I used Eigensoft to create a PCA plot of the South Asians in our Reference I dataset (a total of 398 samples) along with the first batch of South Asian Harappa Project participants (HRP0001 to HRP0009).
The PCA software removed 2 Makranis, 1 Sindhi, 1 Balochi and 1 Brahui as outliers, thus leaving us with 402 samples to perform a PCA on.
Here are the plots for the first four eigenvectors. Click to see bigger images.
If you have seen the South Asian plot at 23andme, the first plot here isn't very different except that it seems rotated.
UPDATE: Eigenvectors 1 through 4 explain 1.12%, 0.77%, 0.71% and 0.44% of the total variance.
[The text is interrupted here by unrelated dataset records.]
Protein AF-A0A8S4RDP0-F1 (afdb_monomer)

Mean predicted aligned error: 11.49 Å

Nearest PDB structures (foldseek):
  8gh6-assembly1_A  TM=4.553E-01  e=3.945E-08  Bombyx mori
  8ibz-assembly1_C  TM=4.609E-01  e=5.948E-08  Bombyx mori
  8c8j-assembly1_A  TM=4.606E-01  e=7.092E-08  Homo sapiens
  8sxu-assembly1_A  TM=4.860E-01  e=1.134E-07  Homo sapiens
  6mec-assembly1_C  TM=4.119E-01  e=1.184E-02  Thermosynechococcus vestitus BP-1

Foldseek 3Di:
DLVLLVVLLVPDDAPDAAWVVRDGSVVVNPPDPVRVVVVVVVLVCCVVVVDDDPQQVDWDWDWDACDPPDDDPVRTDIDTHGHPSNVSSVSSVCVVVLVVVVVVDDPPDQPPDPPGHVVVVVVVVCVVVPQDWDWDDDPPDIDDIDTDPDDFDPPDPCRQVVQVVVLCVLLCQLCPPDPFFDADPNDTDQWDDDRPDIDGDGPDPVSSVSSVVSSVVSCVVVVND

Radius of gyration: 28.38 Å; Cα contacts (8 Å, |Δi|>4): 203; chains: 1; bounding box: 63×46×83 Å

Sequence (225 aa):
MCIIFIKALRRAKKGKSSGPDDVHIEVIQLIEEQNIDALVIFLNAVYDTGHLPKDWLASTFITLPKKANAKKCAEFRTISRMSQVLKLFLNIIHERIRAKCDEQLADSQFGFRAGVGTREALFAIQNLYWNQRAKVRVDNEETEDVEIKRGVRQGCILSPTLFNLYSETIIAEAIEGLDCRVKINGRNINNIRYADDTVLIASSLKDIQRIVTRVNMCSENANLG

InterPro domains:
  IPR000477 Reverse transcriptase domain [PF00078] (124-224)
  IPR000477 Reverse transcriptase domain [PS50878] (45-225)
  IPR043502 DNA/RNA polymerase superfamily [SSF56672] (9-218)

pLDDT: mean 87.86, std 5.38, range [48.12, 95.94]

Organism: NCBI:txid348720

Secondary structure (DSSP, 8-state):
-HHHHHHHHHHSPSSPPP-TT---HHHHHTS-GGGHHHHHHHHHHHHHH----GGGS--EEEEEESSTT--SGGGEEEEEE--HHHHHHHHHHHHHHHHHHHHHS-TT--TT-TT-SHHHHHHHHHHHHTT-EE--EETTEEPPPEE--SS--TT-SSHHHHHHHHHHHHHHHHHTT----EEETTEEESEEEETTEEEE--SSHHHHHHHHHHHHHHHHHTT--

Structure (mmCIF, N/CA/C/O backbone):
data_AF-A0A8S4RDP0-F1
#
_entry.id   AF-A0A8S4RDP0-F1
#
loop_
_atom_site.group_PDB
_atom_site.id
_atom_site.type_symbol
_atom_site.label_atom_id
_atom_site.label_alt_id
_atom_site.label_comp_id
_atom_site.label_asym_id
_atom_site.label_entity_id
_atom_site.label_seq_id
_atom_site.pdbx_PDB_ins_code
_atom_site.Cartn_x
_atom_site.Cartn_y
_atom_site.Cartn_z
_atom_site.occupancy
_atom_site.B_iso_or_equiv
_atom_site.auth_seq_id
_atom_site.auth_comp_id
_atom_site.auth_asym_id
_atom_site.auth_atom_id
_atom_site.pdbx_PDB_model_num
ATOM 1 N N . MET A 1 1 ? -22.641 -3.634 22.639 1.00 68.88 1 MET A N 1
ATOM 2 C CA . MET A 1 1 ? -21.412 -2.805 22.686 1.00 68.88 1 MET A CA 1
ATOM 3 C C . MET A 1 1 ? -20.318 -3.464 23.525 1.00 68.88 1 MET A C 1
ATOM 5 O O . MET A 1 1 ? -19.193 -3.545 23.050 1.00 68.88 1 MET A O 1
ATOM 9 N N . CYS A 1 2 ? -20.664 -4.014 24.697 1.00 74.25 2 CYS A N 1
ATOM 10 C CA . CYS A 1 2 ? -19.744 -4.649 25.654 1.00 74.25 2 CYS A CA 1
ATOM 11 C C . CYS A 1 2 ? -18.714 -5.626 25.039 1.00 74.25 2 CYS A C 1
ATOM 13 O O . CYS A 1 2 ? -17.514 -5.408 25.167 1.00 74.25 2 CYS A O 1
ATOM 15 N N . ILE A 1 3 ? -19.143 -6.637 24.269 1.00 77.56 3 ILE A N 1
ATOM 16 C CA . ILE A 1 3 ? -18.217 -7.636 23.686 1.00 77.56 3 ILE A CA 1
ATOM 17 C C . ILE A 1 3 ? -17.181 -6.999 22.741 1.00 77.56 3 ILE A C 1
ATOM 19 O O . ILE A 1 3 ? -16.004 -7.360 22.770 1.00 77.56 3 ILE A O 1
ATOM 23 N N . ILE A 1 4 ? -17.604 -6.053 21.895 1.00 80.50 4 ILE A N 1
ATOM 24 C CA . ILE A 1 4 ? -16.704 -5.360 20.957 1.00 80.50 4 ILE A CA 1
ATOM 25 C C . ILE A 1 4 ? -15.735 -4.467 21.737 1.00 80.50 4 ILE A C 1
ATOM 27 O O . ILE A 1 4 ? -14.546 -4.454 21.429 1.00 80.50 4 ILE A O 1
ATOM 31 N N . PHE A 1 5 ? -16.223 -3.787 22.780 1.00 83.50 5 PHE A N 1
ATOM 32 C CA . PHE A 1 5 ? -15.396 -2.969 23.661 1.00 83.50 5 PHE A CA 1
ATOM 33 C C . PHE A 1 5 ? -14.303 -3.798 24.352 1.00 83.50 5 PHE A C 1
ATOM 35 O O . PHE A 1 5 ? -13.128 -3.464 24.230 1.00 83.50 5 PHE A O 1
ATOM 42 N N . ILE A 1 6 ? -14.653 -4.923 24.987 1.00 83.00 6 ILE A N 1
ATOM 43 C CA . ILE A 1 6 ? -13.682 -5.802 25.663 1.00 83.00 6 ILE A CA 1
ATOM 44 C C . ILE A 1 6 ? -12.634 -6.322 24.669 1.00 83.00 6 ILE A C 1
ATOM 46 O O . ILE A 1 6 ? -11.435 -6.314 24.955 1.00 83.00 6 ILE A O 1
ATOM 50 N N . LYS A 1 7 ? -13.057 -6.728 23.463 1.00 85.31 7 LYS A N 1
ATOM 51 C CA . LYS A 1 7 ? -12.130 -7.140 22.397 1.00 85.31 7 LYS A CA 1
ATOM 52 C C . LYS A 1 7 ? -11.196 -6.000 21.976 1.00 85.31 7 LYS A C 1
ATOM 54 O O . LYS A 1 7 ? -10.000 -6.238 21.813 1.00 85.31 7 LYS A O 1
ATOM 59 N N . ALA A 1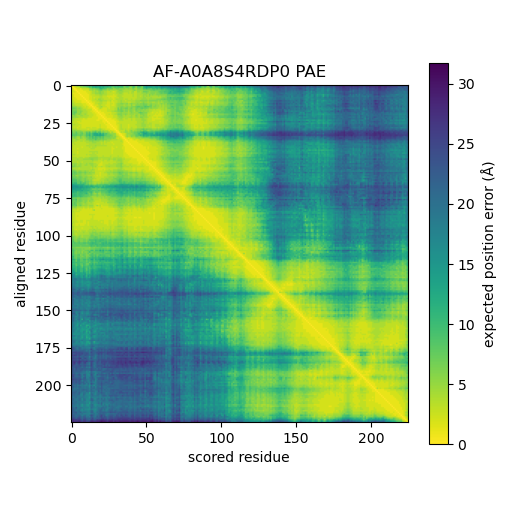 8 ? -11.716 -4.784 21.806 1.00 86.56 8 ALA A N 1
ATOM 60 C CA . ALA A 1 8 ? -10.920 -3.610 21.450 1.00 86.56 8 ALA A CA 1
ATOM 61 C C . ALA A 1 8 ? -9.912 -3.255 22.554 1.00 86.56 8 ALA A C 1
ATOM 63 O O . ALA A 1 8 ? -8.741 -3.023 22.256 1.00 86.56 8 ALA A O 1
ATOM 64 N N . LEU A 1 9 ? -10.336 -3.299 23.820 1.00 87.44 9 LEU A N 1
ATOM 65 C CA . LEU A 1 9 ? -9.497 -3.025 24.984 1.00 87.44 9 LEU A CA 1
ATOM 66 C C . LEU A 1 9 ? -8.348 -4.035 25.113 1.00 87.44 9 LEU A C 1
ATOM 68 O O . LEU A 1 9 ? -7.194 -3.635 25.260 1.00 87.44 9 LEU A O 1
ATOM 72 N N . ARG A 1 10 ? -8.632 -5.337 24.975 1.00 85.94 10 ARG A N 1
ATOM 73 C CA . ARG A 1 10 ? -7.611 -6.402 25.029 1.00 85.94 10 ARG A CA 1
ATOM 74 C C . ARG A 1 10 ? -6.595 -6.318 23.883 1.00 85.94 10 ARG A C 1
ATOM 76 O O . ARG A 1 10 ? -5.442 -6.696 24.059 1.00 85.94 10 ARG A O 1
ATOM 83 N N . ARG A 1 11 ? -7.000 -5.820 22.709 1.00 87.06 11 ARG A N 1
ATOM 84 C CA . ARG A 1 11 ? -6.114 -5.633 21.540 1.00 87.06 11 ARG A CA 1
ATOM 85 C C . ARG A 1 11 ? -5.320 -4.328 21.578 1.00 87.06 11 ARG A C 1
ATOM 87 O O . ARG A 1 11 ? -4.380 -4.168 20.794 1.00 87.06 11 ARG A O 1
ATOM 94 N N . ALA A 1 12 ? -5.703 -3.381 22.431 1.00 87.56 12 ALA A N 1
ATOM 95 C CA . ALA A 1 12 ? -5.049 -2.087 22.496 1.00 87.56 12 ALA A CA 1
ATOM 96 C C . ALA A 1 12 ? -3.593 -2.244 22.969 1.00 87.56 12 ALA A C 1
ATOM 98 O O . ALA A 1 12 ? -3.298 -2.899 23.970 1.00 87.56 12 ALA A O 1
ATOM 99 N N . LYS A 1 13 ? -2.660 -1.666 22.205 1.00 88.25 13 LYS A N 1
ATOM 100 C CA . LYS A 1 13 ? -1.221 -1.787 22.471 1.00 88.25 13 LYS A CA 1
ATOM 101 C C . LYS A 1 13 ? -0.818 -0.895 23.644 1.00 88.25 13 LYS A C 1
ATOM 103 O O . LYS A 1 13 ? -1.129 0.293 23.624 1.00 88.25 13 LYS A O 1
ATOM 108 N N . LYS A 1 14 ? -0.056 -1.460 24.581 1.00 91.38 14 LYS A N 1
ATOM 109 C CA . LYS A 1 14 ? 0.610 -0.741 25.678 1.00 91.38 14 LYS A CA 1
ATOM 110 C C . LYS A 1 14 ? 1.762 0.141 25.168 1.00 91.38 14 LYS A C 1
ATOM 112 O O . LYS A 1 14 ? 2.182 0.023 24.012 1.00 91.38 14 LYS A O 1
ATOM 117 N N . GLY A 1 15 ? 2.270 1.024 26.023 1.00 87.81 15 GLY A N 1
ATOM 118 C CA . GLY A 1 15 ? 3.363 1.960 25.748 1.00 87.81 15 GLY A CA 1
ATOM 119 C C . GLY A 1 15 ? 2.954 3.127 24.850 1.00 87.81 15 GLY A C 1
ATOM 120 O O . GLY A 1 15 ? 3.801 3.745 24.205 1.00 87.81 15 GLY A O 1
ATOM 121 N N . LYS A 1 16 ? 1.650 3.405 24.738 1.00 86.56 16 LYS A N 1
ATOM 122 C CA . LYS A 1 16 ? 1.132 4.526 23.948 1.00 86.56 16 LYS A CA 1
ATOM 123 C C . LYS A 1 16 ? 0.994 5.757 24.829 1.00 86.56 16 LYS A C 1
ATOM 125 O O . LYS A 1 16 ? 0.511 5.686 25.953 1.00 86.56 16 LYS A O 1
ATOM 130 N N . SER A 1 17 ? 1.391 6.902 24.287 1.00 87.19 17 SER A N 1
ATOM 131 C CA . SER A 1 17 ? 1.254 8.181 24.974 1.00 87.19 17 SER A CA 1
ATOM 132 C C . SER A 1 17 ? -0.228 8.559 25.139 1.00 87.19 17 SER A C 1
ATOM 134 O O . SER A 1 17 ? -1.042 8.267 24.252 1.00 87.19 17 SER A O 1
ATOM 136 N N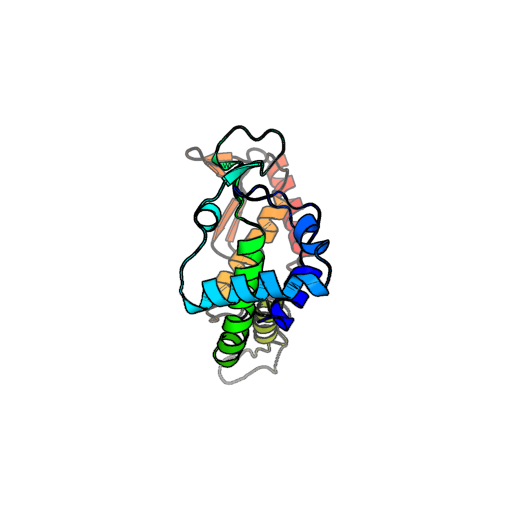 . SER A 1 18 ? -0.565 9.208 26.256 1.00 90.62 18 SER A N 1
ATOM 137 C CA . SER A 1 18 ? -1.912 9.684 26.607 1.00 90.62 18 SER A CA 1
ATOM 138 C C . SER A 1 18 ? -2.444 10.765 25.649 1.00 90.62 18 SER A C 1
ATOM 140 O O . SER A 1 18 ? -1.702 11.295 24.811 1.00 90.62 18 SER A O 1
ATOM 142 N N . GLY A 1 19 ? -3.745 11.046 25.697 1.00 88.62 19 GLY A N 1
ATOM 143 C CA . GLY A 1 19 ? -4.331 12.204 25.018 1.00 88.62 19 GLY A CA 1
ATOM 144 C C . GLY A 1 19 ? -4.275 13.463 25.894 1.00 88.62 19 GLY A C 1
ATOM 145 O O . GLY A 1 19 ? -3.571 13.474 26.900 1.00 88.62 19 GLY A O 1
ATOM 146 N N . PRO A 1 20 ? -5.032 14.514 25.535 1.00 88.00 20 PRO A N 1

Interesting, eigenvector 4 seems to capture variation between one group of Gujaratis and everyone else. Could you tell us the size of the eigenvalues?
By the way, ran some new PCAs with the HapMap Gujaratis and without the Amerindian populations. (I also went back to using R. gnuplot is too hard.) Here are the full PCA and a zoom into the South Asian cluster. Pretty much what you'd expect, I think. First dimension captures about 3.3 times more variation than the second one.
I also did a couple of ADMIXTURE runs at K=10 and higher. (Spreadsheet and barplot.) There's some weird/interesting stuff going on at higher K's, like a splitting-off of a Kurdish component from the generalized Caucasian/Kurdish component (both of which are present in the South Asian populations), but I'm reluctant to put it up without examining the most likely possibility -- that I'm screwing something up.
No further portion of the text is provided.